Of all the entries below, retype only the lines from the one with "ATOM 82 N N" through the one with "ATOM 94 O O", exactly as they appear.

**Source records**
#####
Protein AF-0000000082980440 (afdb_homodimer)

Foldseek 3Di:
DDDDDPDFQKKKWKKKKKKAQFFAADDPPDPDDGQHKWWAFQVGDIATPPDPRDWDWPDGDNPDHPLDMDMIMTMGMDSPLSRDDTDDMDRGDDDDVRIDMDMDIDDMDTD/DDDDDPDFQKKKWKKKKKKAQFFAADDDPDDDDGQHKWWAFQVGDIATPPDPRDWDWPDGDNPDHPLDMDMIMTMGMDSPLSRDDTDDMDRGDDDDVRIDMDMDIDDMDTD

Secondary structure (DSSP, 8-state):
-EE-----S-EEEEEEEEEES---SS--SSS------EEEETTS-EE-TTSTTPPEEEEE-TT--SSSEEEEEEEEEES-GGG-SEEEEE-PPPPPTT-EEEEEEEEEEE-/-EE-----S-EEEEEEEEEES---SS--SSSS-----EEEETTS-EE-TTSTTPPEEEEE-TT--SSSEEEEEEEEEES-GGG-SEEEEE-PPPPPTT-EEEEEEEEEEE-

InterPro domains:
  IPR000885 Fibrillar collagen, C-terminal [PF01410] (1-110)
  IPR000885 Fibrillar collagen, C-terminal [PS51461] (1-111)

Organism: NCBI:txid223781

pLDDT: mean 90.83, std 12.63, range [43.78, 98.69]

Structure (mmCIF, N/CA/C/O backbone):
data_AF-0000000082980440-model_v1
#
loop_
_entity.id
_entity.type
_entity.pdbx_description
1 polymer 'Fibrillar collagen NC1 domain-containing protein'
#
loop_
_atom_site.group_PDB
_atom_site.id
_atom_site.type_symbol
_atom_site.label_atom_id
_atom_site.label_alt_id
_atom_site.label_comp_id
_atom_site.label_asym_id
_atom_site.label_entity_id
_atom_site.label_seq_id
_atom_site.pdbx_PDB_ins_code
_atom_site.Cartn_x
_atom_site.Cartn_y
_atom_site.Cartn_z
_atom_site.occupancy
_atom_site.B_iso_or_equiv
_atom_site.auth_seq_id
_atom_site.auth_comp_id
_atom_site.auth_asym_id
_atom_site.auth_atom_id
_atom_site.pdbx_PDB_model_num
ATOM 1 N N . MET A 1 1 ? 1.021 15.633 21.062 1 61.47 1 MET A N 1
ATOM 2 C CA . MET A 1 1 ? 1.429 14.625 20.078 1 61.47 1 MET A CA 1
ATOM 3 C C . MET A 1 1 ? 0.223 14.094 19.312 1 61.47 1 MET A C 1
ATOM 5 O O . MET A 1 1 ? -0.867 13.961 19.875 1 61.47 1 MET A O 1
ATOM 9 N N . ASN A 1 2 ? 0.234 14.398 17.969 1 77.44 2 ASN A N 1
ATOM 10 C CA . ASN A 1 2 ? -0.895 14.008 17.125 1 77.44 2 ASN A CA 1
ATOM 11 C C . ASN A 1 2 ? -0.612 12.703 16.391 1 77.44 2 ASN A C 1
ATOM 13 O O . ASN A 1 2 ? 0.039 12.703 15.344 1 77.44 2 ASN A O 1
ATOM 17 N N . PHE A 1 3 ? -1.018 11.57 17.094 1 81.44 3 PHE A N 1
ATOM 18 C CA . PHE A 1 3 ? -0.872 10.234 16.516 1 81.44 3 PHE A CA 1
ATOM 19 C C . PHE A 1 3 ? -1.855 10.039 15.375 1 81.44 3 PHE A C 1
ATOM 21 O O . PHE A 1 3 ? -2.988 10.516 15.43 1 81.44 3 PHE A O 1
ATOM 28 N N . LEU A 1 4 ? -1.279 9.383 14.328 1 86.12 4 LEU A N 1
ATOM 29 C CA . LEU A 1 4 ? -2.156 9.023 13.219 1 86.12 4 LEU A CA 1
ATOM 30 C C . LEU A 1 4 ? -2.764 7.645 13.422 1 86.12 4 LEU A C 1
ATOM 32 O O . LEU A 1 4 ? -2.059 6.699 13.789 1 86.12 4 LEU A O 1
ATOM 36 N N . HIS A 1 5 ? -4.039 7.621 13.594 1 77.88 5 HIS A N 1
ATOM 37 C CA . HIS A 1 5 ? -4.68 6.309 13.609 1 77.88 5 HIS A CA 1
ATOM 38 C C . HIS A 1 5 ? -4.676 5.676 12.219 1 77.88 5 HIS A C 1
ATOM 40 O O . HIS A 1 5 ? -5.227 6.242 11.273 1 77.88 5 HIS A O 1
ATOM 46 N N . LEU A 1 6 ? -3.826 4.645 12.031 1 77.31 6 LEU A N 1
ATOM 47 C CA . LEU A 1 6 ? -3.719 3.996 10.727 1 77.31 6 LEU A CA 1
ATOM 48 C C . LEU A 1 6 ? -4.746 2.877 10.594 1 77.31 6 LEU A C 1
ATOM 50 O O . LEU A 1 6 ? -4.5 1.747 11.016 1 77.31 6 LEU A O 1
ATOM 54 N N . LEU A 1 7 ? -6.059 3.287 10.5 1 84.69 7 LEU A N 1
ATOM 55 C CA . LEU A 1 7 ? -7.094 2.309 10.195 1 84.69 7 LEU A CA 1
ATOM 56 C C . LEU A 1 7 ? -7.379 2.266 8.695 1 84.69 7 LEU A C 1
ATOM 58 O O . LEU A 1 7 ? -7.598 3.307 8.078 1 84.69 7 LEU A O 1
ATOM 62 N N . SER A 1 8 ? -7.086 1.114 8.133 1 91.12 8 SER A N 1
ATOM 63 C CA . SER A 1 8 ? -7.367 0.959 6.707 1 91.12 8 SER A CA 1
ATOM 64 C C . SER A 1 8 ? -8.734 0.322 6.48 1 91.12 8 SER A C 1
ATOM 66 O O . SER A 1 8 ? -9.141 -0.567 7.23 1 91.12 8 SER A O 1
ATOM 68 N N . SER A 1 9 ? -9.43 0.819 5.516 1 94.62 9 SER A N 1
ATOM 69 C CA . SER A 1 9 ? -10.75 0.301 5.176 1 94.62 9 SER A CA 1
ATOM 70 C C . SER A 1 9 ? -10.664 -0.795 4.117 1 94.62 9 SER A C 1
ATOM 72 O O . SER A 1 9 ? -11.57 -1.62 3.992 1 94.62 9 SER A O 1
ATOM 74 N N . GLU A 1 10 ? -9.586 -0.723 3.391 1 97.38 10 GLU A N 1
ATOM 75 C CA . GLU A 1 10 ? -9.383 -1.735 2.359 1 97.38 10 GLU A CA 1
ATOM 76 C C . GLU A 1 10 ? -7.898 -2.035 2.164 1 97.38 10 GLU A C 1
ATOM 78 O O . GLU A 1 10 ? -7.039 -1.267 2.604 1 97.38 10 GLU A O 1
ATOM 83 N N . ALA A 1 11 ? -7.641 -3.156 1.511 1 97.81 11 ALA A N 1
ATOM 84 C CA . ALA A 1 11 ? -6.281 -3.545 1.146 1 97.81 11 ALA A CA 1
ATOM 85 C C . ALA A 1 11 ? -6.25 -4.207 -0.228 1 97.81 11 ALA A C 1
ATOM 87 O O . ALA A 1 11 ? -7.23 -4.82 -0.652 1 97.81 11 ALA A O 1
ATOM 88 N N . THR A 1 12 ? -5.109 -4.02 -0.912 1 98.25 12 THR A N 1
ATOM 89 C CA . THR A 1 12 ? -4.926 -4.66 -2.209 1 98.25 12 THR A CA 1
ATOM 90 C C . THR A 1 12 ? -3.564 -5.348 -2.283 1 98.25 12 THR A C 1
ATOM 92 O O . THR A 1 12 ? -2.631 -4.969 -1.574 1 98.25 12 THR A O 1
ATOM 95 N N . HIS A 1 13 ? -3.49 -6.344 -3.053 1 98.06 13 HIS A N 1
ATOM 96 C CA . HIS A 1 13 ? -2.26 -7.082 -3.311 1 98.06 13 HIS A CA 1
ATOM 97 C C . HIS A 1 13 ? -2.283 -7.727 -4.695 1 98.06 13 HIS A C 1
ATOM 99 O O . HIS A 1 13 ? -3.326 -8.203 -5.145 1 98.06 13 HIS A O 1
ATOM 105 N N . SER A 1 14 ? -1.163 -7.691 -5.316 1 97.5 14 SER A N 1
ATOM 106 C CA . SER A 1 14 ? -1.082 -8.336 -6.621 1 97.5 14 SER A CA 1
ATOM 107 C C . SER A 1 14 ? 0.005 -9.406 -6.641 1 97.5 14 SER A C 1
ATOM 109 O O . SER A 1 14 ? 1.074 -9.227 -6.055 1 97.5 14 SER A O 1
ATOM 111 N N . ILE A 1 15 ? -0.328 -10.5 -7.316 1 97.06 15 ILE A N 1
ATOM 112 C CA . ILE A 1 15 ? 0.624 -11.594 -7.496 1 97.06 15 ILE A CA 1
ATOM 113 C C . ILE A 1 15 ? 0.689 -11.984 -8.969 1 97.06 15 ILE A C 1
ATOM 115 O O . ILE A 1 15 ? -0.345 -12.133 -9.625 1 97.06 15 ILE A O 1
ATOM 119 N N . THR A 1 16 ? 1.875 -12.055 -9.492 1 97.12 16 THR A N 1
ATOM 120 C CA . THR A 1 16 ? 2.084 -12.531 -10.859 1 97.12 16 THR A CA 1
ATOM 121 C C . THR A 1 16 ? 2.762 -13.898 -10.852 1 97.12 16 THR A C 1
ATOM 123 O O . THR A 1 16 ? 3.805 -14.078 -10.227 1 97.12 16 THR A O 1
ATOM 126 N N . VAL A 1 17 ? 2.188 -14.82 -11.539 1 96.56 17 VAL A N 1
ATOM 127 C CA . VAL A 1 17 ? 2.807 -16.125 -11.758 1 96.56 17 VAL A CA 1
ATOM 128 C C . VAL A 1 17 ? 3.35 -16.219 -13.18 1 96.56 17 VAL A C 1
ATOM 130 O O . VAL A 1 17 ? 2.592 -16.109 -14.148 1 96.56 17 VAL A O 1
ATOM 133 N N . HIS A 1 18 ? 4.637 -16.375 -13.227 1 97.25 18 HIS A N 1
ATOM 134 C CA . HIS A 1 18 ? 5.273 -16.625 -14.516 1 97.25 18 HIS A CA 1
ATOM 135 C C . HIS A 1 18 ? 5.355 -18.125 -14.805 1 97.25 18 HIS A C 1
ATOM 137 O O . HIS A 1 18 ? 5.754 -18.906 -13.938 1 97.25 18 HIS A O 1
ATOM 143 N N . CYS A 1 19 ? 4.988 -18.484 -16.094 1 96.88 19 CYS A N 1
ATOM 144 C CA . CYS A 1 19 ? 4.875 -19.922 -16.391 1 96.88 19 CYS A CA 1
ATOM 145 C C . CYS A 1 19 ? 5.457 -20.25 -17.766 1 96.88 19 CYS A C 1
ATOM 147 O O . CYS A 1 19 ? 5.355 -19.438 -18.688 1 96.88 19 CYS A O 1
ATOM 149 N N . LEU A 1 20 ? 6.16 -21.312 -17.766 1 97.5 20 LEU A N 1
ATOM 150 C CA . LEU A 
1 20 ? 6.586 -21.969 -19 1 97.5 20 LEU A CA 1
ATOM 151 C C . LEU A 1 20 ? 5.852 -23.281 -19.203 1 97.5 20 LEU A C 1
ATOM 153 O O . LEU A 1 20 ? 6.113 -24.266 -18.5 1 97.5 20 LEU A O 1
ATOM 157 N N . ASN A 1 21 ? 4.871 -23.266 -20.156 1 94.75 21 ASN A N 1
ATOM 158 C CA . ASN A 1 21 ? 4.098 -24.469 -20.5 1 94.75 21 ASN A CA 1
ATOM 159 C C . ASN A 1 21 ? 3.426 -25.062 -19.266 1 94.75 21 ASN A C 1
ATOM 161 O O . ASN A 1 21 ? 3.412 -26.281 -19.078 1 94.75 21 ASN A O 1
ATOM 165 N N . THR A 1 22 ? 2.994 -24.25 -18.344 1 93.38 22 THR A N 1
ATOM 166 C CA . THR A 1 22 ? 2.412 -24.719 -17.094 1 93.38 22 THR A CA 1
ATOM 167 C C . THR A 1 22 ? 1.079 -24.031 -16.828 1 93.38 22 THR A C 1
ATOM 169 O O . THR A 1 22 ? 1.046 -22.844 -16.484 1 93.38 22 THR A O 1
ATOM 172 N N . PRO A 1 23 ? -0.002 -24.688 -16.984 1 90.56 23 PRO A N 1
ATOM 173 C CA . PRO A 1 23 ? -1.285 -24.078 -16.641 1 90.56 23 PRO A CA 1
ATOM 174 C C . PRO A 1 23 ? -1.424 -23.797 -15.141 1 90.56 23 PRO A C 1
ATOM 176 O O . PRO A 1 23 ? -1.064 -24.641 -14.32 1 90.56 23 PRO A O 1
#####
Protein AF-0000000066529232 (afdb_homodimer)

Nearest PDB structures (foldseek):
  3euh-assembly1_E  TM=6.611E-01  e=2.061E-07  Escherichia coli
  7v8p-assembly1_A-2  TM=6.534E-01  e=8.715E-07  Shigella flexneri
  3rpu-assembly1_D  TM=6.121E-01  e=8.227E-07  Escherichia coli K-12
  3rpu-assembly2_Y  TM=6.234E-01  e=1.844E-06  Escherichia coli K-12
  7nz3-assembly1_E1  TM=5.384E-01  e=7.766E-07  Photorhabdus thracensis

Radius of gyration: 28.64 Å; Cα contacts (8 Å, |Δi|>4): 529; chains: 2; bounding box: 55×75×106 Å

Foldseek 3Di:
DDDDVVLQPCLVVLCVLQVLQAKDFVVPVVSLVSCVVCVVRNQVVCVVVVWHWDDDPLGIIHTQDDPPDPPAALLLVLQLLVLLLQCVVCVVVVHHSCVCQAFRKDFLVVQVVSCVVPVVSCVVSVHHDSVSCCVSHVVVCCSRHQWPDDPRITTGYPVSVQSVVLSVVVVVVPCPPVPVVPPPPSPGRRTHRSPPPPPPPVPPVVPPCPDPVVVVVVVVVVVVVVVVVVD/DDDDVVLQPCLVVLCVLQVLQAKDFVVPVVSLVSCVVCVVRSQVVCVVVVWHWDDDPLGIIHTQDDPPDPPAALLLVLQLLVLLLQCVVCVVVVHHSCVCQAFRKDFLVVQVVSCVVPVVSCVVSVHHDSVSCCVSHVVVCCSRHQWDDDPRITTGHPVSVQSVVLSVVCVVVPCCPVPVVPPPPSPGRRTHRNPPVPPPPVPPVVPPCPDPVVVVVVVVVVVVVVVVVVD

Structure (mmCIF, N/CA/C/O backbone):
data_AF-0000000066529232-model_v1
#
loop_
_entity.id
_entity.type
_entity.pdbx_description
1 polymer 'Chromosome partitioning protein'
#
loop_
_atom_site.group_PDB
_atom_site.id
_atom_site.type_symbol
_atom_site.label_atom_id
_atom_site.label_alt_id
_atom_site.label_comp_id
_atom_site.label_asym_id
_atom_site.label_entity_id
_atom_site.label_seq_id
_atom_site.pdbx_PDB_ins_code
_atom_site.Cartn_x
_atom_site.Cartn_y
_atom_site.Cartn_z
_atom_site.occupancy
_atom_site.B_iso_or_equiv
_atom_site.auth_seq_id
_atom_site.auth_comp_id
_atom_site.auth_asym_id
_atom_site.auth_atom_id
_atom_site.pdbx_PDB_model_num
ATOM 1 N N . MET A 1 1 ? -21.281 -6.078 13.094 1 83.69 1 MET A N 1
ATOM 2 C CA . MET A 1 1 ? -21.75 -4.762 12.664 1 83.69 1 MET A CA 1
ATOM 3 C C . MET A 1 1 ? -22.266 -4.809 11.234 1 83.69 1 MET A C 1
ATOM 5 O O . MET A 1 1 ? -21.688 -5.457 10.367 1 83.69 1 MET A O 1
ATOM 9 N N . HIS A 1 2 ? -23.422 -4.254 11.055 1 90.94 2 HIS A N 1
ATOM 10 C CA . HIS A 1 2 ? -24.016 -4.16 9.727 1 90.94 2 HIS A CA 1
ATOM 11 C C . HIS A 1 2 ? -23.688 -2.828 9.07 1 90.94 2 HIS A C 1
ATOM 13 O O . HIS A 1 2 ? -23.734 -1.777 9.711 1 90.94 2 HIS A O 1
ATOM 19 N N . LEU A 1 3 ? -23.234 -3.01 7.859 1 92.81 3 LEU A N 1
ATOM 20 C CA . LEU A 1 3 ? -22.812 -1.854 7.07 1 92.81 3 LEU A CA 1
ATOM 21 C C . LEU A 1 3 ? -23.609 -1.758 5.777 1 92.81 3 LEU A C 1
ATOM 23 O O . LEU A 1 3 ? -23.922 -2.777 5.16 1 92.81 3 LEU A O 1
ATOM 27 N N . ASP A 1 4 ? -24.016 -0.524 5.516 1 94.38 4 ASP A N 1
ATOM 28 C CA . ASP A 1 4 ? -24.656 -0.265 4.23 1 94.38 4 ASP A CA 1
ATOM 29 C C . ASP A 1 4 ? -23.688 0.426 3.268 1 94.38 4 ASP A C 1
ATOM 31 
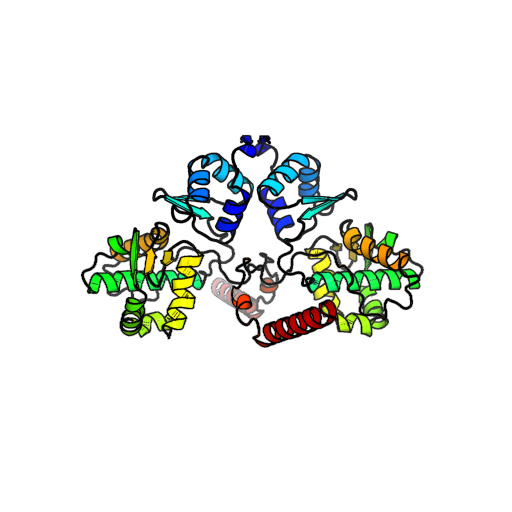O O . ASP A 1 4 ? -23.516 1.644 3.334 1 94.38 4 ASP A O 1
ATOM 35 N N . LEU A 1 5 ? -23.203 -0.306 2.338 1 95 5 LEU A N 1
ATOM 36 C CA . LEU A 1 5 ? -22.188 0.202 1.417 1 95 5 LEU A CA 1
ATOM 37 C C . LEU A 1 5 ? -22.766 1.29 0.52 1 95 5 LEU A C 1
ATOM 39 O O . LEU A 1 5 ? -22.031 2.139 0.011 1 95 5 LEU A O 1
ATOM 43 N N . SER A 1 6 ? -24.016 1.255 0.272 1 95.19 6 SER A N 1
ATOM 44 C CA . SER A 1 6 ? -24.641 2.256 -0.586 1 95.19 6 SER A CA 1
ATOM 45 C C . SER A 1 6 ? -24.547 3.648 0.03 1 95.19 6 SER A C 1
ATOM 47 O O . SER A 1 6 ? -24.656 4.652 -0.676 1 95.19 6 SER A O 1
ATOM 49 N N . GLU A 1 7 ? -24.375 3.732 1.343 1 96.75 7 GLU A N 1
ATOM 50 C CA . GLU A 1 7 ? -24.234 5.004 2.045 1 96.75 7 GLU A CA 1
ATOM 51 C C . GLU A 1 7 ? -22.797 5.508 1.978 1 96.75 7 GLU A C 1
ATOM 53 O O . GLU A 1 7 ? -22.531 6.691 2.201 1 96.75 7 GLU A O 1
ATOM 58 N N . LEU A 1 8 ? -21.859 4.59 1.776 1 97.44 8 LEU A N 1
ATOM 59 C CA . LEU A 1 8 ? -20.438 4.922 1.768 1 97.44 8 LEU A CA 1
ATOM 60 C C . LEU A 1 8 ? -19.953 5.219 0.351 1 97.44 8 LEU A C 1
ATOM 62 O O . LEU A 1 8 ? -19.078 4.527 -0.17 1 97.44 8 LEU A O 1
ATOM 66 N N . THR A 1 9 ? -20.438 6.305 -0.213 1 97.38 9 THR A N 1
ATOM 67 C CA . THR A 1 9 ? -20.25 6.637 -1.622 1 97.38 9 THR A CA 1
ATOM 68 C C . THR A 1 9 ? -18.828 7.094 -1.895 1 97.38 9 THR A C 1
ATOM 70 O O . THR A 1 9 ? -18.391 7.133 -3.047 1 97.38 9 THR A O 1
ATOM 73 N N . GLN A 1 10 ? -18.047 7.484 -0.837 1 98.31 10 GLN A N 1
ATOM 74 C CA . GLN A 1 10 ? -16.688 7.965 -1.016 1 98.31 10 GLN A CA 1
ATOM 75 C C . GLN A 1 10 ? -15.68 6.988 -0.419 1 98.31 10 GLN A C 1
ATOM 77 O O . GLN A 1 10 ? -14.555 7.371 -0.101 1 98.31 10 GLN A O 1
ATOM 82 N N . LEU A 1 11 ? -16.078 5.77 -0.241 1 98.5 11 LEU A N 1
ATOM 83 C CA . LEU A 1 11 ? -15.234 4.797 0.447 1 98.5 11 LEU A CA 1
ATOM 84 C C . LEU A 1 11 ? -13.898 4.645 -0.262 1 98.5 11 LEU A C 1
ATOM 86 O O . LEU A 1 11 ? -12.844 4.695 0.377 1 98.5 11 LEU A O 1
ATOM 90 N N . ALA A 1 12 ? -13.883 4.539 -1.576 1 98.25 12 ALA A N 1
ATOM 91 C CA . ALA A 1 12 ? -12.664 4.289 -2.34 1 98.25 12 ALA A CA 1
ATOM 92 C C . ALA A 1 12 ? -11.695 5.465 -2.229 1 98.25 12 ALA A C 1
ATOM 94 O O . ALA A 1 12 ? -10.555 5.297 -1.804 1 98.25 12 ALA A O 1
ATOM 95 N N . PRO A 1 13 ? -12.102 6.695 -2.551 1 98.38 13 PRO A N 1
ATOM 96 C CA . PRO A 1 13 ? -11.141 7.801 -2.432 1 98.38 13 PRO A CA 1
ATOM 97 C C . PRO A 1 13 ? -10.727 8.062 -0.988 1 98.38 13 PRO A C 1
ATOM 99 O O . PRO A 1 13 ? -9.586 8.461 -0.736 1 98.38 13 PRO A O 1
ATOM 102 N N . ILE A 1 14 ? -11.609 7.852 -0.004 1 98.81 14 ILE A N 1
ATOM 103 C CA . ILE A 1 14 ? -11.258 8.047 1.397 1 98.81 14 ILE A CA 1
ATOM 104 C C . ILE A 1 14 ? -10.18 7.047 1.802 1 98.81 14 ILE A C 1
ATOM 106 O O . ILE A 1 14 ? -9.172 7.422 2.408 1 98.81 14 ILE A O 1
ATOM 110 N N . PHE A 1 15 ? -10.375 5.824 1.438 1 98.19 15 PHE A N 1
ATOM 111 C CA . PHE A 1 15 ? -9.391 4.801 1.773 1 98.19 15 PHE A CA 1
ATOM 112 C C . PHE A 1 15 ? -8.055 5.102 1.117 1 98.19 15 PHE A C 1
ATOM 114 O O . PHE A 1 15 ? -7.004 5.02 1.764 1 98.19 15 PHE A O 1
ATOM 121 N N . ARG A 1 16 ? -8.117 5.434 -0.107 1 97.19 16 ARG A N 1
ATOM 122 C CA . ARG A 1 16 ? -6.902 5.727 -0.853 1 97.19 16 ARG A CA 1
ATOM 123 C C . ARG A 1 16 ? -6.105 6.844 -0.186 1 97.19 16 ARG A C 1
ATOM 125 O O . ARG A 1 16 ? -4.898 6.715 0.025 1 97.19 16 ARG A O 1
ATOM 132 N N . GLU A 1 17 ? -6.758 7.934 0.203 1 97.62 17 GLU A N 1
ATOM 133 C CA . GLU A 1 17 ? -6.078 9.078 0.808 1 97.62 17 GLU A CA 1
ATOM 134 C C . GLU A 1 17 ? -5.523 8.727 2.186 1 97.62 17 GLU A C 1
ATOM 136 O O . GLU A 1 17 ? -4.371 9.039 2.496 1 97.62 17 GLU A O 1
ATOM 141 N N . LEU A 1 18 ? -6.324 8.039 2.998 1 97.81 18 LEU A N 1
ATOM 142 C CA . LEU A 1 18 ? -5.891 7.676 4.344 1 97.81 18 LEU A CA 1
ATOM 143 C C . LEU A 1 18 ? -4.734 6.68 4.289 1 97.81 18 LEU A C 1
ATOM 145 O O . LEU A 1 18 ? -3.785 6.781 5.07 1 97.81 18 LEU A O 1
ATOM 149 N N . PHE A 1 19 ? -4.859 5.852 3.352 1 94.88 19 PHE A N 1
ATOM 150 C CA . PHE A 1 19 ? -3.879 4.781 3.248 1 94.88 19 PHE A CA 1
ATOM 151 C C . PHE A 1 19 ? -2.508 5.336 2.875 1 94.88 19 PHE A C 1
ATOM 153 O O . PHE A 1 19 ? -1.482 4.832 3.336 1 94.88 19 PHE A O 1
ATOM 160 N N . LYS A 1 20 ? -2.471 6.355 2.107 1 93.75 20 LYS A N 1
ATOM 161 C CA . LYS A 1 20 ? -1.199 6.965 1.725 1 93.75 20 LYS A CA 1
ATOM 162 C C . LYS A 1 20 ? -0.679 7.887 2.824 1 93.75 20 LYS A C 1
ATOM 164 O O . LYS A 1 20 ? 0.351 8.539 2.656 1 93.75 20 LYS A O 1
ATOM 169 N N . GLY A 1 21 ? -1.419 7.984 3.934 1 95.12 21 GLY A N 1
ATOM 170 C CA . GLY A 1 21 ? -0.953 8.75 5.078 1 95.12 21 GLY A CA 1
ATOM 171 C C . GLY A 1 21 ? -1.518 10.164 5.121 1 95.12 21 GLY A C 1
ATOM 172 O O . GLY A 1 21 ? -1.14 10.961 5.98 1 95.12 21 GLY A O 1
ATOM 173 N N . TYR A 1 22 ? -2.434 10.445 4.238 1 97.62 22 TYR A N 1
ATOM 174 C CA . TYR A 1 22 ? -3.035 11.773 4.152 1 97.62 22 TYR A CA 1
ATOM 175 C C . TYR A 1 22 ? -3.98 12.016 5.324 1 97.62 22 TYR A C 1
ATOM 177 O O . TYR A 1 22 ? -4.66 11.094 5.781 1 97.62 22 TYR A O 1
#####
**RESPONSE BOX**
ATOM 82 N N . LEU A 1 11 ? -16.078 5.77 -0.241 1 98.5 11 LEU A N 1
ATOM 83 C CA . LEU A 1 11 ? -15.234 4.797 0.447 1 98.5 11 LEU A CA 1
ATOM 84 C C . LEU A 1 11 ? -13.898 4.645 -0.262 1 98.5 11 LEU A C 1
ATOM 86 O O . LEU A 1 11 ? -12.844 4.695 0.377 1 98.5 11 LEU A O 1
ATOM 90 N N . ALA A 1 12 ? -13.883 4.539 -1.576 1 98.25 12 ALA A N 1
ATOM 91 C CA . ALA A 1 12 ? -12.664 4.289 -2.34 1 98.25 12 ALA A CA 1
ATOM 92 C C . ALA A 1 12 ? -11.695 5.465 -2.229 1 98.25 12 ALA A C 1
ATOM 94 O O . ALA A 1 12 ? -10.555 5.297 -1.804 1 98.25 12 ALA A O 1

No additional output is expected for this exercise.